# [PROVIDED RECORDS]

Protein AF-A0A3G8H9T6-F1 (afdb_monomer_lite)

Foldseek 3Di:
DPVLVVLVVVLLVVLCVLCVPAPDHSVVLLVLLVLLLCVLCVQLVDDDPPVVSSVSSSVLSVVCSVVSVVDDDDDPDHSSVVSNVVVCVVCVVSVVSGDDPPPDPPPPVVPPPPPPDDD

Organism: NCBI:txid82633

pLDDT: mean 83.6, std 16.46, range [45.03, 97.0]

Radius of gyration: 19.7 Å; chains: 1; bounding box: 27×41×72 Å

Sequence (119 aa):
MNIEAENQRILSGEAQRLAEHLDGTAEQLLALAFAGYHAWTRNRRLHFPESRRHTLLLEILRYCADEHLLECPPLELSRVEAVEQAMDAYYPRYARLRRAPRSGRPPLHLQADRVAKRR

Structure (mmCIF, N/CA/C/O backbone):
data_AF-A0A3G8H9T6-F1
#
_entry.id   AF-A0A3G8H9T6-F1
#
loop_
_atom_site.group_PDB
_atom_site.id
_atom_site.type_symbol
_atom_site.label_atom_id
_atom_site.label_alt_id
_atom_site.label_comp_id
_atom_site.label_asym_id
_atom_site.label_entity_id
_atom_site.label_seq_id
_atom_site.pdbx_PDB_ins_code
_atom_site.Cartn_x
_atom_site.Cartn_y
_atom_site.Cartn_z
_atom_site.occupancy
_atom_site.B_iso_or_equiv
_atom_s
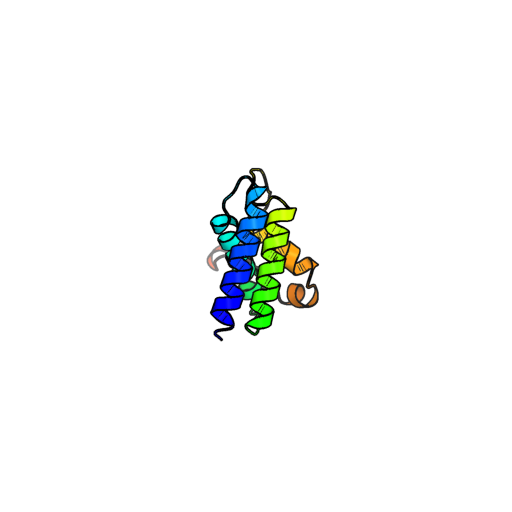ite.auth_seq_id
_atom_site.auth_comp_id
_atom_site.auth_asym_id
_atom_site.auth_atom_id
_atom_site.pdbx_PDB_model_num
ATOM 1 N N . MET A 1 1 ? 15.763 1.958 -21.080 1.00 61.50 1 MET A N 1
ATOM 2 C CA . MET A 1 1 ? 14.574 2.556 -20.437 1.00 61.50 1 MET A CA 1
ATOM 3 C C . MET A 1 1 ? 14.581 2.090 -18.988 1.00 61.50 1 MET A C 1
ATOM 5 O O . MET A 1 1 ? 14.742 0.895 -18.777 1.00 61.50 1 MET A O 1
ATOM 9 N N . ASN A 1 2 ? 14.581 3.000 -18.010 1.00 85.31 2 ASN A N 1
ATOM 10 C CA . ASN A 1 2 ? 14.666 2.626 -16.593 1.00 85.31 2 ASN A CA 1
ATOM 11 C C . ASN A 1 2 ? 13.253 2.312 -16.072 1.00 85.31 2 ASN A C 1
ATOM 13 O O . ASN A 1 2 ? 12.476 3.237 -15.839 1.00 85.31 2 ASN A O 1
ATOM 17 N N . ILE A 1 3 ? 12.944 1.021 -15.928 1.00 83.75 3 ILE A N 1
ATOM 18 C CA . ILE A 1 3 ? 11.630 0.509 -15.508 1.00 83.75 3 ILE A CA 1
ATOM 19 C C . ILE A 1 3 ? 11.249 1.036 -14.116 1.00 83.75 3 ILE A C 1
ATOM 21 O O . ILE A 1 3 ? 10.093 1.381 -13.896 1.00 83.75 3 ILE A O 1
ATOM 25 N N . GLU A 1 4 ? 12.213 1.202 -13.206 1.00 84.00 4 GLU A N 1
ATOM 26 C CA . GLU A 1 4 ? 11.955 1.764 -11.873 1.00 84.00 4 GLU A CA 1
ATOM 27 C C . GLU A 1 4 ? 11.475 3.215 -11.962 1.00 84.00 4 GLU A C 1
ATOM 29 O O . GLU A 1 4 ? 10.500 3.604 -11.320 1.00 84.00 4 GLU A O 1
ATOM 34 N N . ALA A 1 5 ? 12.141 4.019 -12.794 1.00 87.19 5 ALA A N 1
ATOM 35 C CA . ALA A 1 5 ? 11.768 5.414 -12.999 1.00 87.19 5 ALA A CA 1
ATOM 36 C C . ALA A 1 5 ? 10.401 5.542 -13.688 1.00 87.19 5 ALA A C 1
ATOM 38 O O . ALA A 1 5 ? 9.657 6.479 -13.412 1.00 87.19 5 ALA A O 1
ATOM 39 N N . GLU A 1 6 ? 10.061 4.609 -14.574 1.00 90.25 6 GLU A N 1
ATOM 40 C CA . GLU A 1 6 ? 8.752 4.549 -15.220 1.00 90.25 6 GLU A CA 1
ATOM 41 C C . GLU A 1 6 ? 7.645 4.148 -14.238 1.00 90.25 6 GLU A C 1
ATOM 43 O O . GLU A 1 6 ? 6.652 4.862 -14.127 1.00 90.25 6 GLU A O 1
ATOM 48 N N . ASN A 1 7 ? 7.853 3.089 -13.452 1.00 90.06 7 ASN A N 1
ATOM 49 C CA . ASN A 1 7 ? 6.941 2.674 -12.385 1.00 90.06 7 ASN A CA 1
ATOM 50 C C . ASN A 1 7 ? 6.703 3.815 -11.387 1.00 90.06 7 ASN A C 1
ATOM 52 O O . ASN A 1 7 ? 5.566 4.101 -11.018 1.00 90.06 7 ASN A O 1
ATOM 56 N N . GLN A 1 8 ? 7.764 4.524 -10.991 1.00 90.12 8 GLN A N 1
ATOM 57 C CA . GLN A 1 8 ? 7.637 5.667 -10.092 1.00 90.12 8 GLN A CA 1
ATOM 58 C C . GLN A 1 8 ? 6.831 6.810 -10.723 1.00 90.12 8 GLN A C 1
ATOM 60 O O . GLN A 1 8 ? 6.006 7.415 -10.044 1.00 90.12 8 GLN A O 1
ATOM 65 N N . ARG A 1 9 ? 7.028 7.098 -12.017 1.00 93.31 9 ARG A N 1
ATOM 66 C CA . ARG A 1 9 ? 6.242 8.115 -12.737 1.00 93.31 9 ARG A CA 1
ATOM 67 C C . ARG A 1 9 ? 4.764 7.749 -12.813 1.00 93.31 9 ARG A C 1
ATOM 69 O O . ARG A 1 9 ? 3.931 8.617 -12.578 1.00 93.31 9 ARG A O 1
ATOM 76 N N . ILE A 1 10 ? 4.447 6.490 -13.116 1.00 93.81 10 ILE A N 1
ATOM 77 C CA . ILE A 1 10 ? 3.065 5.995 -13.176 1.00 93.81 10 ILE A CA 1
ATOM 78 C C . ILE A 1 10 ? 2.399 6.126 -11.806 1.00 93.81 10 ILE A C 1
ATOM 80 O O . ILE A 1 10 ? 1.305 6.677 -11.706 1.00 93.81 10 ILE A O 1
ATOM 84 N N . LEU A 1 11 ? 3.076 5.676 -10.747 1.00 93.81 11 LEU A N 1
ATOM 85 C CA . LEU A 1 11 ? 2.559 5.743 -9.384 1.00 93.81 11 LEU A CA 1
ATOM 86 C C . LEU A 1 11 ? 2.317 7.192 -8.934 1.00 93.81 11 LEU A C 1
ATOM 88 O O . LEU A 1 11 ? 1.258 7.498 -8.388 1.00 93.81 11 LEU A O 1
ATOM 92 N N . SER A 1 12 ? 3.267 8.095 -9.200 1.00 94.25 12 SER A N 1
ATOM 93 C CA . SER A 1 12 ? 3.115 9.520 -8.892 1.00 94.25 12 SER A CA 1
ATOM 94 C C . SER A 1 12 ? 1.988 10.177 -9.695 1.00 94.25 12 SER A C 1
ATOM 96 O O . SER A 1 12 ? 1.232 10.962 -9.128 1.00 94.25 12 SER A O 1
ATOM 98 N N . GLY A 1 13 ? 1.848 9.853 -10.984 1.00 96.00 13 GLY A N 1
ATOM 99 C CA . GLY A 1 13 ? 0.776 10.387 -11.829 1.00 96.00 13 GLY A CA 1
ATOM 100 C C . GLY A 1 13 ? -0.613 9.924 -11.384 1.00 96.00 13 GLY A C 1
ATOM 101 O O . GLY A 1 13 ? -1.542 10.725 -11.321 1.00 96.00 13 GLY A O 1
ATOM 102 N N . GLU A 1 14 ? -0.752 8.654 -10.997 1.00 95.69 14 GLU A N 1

# [TASK BRIEF]
Write out exactly the lines above between the line with "ATOM 11 C C" and the line with "ATOM 41 C C", inclusive, and nothing beyond them.

# [FINISHED EXERCISE]
ATOM 11 C C . ASN A 1 2 ? 13.253 2.312 -16.072 1.00 85.31 2 ASN A C 1
ATOM 13 O O . ASN A 1 2 ? 12.476 3.237 -15.839 1.00 85.31 2 ASN A O 1
ATOM 17 N N . ILE A 1 3 ? 12.944 1.021 -15.928 1.00 83.75 3 ILE A N 1
ATOM 18 C CA . ILE A 1 3 ? 11.630 0.509 -15.508 1.00 83.75 3 ILE A CA 1
ATOM 19 C C . ILE A 1 3 ? 11.249 1.036 -14.116 1.00 83.75 3 ILE A C 1
ATOM 21 O O . ILE A 1 3 ? 10.093 1.381 -13.896 1.00 83.75 3 ILE A O 1
ATOM 25 N N . GLU A 1 4 ? 12.213 1.202 -13.206 1.00 84.00 4 GLU A N 1
ATOM 26 C CA . GLU A 1 4 ? 11.955 1.764 -11.873 1.00 84.00 4 GLU A CA 1
ATOM 27 C C . GLU A 1 4 ? 11.475 3.215 -11.962 1.00 84.00 4 GLU A C 1
ATOM 29 O O . GLU A 1 4 ? 10.500 3.604 -11.320 1.00 84.00 4 GLU A O 1
ATOM 34 N N . ALA A 1 5 ? 12.141 4.019 -12.794 1.00 87.19 5 ALA A N 1
ATOM 35 C CA . ALA A 1 5 ? 11.768 5.414 -12.999 1.00 87.19 5 ALA A CA 1
ATOM 36 C C . ALA A 1 5 ? 10.401 5.542 -13.688 1.00 87.19 5 ALA A C 1
ATOM 38 O O . ALA A 1 5 ? 9.657 6.479 -13.412 1.00 87.19 5 ALA A O 1
ATOM 39 N N . GLU A 1 6 ? 10.061 4.609 -14.574 1.00 90.25 6 GLU A N 1
ATOM 40 C CA . GLU A 1 6 ? 8.752 4.549 -15.220 1.00 90.25 6 GLU A CA 1
ATOM 41 C C . GLU A 1 6 ? 7.645 4.148 -14.238 1.00 90.25 6 GLU A C 1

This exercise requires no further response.